- [WHAT THE TASK REQUIRES]: When you reach the line with "ATOM 149 O O" in the data below, begin printing lines exactly, and stop once the line with "ATOM 151 C CA" has been printed.

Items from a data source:
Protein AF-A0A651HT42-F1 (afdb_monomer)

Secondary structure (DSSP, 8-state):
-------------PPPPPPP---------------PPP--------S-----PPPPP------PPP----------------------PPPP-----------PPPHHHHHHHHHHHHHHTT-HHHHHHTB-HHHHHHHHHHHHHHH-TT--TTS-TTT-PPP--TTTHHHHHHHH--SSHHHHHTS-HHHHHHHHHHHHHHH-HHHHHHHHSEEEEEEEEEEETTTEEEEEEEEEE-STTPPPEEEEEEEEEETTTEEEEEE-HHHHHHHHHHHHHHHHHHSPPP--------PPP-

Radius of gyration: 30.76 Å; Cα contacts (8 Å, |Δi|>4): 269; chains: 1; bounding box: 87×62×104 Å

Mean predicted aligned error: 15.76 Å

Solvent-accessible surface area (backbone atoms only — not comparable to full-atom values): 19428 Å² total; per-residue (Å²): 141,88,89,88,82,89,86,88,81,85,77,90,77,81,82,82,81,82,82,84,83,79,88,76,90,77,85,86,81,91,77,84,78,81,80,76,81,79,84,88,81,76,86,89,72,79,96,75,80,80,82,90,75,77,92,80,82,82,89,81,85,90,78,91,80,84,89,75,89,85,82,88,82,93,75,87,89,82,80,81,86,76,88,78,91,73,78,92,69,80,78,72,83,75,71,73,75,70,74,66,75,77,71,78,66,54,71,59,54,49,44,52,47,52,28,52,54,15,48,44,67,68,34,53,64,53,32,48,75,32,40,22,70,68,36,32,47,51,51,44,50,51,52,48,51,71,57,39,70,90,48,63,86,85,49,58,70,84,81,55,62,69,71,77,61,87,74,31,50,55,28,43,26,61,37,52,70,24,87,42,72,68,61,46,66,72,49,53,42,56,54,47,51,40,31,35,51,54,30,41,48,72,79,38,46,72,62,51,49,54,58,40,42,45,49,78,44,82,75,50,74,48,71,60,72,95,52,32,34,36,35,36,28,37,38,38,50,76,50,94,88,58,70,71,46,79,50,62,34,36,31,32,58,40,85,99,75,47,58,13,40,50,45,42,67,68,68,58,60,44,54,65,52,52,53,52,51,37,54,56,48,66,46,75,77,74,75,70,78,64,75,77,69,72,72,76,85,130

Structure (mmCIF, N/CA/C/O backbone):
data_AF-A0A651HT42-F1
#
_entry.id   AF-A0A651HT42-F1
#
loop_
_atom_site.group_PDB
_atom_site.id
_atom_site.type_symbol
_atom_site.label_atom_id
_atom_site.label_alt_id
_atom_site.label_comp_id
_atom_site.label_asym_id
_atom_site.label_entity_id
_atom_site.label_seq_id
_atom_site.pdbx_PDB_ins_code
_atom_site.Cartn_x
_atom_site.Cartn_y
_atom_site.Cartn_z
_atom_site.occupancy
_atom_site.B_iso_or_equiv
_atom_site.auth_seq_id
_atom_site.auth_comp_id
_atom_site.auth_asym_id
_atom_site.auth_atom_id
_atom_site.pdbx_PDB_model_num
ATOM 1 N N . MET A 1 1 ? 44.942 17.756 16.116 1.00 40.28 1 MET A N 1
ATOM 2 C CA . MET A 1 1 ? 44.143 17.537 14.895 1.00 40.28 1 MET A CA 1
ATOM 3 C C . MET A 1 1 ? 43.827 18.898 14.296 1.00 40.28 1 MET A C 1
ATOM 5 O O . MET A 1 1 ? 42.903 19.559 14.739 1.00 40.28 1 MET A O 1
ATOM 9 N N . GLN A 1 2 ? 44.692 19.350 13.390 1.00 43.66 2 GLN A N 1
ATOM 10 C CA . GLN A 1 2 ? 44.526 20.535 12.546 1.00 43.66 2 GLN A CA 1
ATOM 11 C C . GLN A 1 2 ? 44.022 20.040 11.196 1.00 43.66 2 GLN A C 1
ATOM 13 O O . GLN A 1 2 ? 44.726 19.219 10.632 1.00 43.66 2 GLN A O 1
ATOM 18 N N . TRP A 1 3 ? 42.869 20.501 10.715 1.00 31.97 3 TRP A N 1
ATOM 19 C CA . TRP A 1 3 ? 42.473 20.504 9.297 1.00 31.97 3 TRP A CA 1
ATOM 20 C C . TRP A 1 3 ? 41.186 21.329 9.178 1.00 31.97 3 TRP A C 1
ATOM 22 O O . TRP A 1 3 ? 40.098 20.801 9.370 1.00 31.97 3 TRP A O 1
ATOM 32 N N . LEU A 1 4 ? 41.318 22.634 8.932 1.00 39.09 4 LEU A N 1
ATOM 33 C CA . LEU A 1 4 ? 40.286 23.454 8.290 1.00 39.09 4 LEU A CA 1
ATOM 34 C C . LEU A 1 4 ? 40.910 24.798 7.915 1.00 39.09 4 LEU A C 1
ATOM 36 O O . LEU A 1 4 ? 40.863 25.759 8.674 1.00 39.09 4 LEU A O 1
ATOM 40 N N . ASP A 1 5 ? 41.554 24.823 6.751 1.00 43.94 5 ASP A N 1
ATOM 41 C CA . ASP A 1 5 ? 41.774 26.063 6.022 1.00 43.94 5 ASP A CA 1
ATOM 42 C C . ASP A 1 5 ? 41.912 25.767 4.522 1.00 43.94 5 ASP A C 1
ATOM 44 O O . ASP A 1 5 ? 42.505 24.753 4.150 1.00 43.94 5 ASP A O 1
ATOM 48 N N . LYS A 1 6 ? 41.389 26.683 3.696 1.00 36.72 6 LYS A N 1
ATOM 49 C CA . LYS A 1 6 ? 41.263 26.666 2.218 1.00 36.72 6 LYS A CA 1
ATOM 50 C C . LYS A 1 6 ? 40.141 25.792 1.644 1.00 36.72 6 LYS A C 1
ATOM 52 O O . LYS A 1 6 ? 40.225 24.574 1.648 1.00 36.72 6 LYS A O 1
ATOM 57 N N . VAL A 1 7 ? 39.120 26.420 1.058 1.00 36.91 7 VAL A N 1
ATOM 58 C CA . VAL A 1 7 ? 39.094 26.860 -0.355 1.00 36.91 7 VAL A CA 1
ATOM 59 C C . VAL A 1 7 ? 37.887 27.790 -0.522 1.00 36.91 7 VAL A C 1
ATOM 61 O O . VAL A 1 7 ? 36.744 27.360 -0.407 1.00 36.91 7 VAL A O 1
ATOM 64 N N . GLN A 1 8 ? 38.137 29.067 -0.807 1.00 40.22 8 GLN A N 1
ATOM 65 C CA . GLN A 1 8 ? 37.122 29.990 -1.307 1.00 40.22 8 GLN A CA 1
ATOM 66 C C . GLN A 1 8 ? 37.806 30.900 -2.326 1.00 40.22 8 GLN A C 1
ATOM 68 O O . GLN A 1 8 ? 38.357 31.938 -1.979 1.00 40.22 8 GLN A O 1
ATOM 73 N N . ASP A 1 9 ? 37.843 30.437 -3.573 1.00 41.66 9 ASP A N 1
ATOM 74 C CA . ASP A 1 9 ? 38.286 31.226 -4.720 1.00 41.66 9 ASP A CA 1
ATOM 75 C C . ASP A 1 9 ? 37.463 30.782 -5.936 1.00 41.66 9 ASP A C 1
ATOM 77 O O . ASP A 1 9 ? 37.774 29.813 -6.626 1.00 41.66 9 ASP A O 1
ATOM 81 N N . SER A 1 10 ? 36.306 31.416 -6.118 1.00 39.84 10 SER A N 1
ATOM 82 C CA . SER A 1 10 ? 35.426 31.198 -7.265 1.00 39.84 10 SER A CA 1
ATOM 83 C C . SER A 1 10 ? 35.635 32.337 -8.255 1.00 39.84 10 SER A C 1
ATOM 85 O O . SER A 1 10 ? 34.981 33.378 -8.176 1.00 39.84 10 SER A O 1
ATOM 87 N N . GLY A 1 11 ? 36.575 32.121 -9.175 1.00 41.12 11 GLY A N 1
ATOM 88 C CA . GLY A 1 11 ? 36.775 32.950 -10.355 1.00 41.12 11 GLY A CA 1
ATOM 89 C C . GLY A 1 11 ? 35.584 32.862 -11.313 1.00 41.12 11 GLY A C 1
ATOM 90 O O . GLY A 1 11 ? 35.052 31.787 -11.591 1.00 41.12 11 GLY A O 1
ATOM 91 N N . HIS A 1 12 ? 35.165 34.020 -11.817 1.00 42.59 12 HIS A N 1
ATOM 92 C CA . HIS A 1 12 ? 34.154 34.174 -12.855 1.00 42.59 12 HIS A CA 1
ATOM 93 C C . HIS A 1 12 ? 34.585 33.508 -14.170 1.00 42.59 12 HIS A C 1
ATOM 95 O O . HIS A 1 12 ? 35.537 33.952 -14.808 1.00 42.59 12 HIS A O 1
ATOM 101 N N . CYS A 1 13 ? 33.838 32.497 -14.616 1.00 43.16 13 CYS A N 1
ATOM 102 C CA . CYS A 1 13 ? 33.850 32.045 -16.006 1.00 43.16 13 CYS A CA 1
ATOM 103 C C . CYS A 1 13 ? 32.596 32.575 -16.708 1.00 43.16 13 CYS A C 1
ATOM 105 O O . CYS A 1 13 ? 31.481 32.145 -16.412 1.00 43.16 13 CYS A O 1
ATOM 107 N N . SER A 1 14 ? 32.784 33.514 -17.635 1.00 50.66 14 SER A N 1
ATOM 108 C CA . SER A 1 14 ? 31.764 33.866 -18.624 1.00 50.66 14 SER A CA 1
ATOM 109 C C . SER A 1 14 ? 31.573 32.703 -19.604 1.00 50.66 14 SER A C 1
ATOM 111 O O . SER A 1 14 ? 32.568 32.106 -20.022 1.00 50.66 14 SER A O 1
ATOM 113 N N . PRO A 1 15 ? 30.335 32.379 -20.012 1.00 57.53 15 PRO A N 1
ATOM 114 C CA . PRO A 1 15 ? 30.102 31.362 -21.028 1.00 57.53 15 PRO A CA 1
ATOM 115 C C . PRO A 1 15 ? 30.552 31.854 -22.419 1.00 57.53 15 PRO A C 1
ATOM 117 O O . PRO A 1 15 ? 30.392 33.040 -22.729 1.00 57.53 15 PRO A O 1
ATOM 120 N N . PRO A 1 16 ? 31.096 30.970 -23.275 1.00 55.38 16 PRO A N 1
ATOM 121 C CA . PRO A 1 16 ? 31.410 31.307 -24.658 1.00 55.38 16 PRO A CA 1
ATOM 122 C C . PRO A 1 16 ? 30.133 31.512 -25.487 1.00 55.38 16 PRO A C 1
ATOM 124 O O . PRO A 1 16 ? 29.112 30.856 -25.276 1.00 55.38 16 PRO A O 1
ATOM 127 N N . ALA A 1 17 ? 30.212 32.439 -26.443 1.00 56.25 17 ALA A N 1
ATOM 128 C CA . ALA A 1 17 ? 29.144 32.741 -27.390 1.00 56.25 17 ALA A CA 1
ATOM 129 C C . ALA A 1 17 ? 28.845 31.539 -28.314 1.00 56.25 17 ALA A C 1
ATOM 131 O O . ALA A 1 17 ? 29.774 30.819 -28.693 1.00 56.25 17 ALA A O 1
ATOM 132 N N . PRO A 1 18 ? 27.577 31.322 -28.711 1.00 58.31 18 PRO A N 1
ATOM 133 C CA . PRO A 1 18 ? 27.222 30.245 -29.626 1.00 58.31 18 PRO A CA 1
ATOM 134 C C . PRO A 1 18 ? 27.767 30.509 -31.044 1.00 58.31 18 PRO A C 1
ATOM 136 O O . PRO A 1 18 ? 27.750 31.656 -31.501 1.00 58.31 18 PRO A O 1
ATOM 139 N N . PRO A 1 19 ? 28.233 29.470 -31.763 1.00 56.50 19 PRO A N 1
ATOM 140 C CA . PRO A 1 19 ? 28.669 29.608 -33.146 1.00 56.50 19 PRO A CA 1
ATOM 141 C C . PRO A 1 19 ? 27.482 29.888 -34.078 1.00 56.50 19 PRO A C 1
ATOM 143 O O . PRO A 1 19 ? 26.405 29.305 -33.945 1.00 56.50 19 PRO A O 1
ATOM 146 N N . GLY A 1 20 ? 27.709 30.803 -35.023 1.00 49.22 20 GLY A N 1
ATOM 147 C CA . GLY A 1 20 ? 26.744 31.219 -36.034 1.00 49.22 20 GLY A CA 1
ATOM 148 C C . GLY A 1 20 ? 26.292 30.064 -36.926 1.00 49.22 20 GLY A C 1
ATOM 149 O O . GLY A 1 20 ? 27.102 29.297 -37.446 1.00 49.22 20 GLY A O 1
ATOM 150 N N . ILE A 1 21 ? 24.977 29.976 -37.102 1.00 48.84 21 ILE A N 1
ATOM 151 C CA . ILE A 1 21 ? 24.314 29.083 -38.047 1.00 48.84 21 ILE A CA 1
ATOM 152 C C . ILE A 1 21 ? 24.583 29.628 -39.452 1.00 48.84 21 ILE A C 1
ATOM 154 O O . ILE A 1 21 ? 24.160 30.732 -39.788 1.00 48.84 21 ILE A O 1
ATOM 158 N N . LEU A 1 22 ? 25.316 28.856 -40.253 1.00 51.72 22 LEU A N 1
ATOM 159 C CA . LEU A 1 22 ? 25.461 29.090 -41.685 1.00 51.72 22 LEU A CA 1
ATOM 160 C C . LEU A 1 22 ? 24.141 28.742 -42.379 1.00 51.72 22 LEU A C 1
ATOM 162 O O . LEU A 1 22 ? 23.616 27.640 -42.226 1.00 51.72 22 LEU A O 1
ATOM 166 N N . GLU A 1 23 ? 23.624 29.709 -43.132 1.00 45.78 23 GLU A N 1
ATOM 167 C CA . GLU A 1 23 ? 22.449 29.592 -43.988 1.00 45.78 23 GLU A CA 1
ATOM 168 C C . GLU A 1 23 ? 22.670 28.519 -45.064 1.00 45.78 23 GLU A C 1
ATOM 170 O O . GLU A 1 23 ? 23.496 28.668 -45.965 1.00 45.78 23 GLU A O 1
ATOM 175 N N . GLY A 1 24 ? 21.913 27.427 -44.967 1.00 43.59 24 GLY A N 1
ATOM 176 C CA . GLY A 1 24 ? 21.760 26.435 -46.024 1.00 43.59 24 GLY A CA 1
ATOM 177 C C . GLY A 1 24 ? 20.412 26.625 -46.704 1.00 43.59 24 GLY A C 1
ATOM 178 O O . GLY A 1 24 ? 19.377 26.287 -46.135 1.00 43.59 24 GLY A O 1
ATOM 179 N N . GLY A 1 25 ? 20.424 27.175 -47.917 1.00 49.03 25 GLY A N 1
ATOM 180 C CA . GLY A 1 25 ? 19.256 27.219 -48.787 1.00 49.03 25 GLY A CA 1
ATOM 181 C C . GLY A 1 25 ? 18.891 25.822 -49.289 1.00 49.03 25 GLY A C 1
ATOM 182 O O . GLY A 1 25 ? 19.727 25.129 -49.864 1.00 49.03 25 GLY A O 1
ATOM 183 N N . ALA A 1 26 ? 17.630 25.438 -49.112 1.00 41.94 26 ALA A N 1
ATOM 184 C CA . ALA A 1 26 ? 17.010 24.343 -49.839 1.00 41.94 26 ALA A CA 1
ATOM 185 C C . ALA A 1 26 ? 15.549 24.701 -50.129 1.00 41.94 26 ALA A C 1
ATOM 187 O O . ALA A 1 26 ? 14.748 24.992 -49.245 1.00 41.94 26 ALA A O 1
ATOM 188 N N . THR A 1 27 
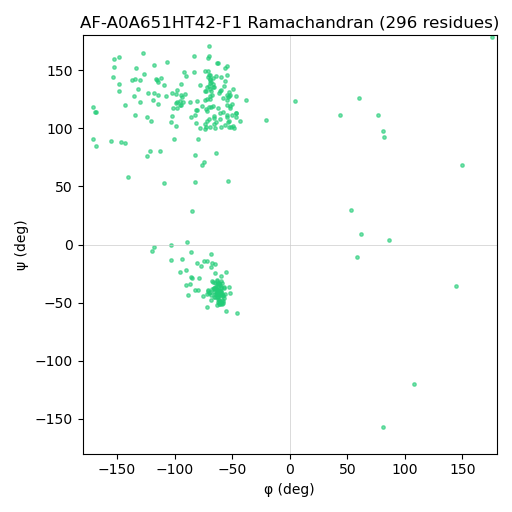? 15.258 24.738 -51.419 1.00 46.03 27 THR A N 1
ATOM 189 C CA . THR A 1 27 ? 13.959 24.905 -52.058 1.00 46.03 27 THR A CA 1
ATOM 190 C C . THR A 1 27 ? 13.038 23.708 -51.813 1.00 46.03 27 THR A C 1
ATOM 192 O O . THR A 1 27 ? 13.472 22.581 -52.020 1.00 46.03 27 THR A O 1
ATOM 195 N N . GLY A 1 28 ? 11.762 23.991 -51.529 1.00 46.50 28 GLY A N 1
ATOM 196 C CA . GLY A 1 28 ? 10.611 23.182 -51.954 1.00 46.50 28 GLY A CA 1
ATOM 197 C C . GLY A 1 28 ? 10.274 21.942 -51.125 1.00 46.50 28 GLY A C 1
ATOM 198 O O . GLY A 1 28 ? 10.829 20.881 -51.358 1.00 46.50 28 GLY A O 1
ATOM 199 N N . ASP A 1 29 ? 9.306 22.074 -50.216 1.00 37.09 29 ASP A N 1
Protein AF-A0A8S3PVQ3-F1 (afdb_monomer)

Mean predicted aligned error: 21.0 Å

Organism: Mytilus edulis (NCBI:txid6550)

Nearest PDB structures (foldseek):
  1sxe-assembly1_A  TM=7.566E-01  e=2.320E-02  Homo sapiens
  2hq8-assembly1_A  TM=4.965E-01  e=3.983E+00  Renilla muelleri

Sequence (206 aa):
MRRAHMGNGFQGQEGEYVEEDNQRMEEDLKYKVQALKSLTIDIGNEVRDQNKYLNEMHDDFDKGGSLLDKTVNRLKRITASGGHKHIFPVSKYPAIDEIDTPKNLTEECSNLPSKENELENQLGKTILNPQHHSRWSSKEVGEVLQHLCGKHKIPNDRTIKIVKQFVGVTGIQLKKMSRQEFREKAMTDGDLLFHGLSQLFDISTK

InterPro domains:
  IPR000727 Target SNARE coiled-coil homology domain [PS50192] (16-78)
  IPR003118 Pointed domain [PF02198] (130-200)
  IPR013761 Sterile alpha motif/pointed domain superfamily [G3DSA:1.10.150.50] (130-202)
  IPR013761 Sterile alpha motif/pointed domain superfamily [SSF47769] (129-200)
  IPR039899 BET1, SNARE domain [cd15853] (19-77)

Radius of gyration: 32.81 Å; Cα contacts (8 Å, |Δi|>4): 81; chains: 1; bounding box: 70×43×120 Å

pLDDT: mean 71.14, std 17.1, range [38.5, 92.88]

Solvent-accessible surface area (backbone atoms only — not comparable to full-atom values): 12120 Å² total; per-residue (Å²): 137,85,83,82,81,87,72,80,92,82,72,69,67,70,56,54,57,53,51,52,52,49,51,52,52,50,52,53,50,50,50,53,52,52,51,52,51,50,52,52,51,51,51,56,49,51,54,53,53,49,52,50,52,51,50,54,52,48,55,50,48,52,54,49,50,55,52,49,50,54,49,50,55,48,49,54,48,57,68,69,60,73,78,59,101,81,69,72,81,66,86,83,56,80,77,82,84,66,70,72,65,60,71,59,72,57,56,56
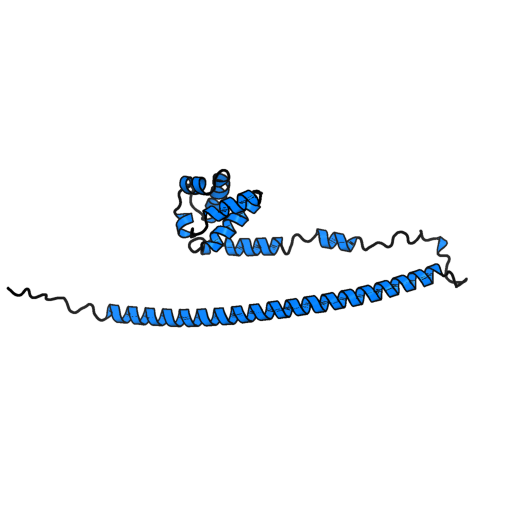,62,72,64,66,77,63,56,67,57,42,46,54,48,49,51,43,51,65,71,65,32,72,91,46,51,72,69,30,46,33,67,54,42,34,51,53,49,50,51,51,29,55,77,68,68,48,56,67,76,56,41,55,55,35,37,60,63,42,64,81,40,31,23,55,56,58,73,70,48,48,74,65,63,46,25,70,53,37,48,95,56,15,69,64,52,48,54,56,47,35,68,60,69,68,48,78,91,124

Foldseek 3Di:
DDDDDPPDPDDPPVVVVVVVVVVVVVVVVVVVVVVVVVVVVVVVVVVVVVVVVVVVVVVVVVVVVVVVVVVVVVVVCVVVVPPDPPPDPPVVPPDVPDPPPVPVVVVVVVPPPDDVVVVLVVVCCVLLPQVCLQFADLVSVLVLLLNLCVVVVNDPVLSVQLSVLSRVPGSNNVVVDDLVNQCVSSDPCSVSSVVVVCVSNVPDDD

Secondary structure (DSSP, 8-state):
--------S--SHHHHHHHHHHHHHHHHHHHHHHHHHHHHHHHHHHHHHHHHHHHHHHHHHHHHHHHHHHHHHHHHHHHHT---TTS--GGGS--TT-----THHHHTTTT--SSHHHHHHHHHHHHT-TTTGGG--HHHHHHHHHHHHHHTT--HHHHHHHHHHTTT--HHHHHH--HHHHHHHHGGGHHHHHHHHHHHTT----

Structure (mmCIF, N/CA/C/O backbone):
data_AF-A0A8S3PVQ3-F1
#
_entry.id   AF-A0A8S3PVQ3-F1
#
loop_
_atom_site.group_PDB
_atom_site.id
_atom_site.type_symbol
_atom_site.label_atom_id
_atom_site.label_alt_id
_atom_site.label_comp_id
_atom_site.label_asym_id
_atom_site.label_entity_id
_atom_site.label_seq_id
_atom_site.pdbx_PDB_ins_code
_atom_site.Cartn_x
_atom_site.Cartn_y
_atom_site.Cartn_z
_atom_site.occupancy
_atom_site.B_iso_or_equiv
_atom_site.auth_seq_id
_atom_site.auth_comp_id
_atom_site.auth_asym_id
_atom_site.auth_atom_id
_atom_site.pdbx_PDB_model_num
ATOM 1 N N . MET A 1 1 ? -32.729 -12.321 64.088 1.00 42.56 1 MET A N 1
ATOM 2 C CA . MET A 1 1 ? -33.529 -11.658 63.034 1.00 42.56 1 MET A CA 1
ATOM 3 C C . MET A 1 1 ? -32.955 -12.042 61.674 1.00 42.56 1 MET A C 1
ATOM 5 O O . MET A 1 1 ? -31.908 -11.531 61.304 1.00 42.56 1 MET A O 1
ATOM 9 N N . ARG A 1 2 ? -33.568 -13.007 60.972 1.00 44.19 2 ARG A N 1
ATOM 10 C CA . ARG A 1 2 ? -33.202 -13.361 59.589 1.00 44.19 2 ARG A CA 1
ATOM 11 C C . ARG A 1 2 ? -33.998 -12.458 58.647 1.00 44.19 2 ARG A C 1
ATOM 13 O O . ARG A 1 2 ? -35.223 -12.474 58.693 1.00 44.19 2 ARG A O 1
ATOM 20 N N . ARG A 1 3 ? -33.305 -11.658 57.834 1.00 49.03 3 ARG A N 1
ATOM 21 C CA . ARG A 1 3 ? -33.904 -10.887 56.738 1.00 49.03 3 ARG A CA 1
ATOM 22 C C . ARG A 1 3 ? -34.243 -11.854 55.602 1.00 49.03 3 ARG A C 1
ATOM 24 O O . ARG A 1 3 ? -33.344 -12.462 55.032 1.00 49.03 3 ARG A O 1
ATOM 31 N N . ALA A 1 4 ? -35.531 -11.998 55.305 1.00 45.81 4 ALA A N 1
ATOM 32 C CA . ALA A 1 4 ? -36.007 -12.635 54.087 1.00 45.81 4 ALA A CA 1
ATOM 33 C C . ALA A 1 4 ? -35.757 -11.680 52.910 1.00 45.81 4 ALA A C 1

- [SOLVED PROBLEM]:
ATOM 149 O O . GLY A 1 20 ? 27.102 29.297 -37.446 1.00 49.22 20 GLY A O 1
ATOM 150 N N . ILE A 1 21 ? 24.977 29.976 -37.102 1.00 48.84 21 ILE A N 1
ATOM 151 C CA . ILE A 1 21 ? 24.314 29.083 -38.047 1.00 48.84 21 ILE A CA 1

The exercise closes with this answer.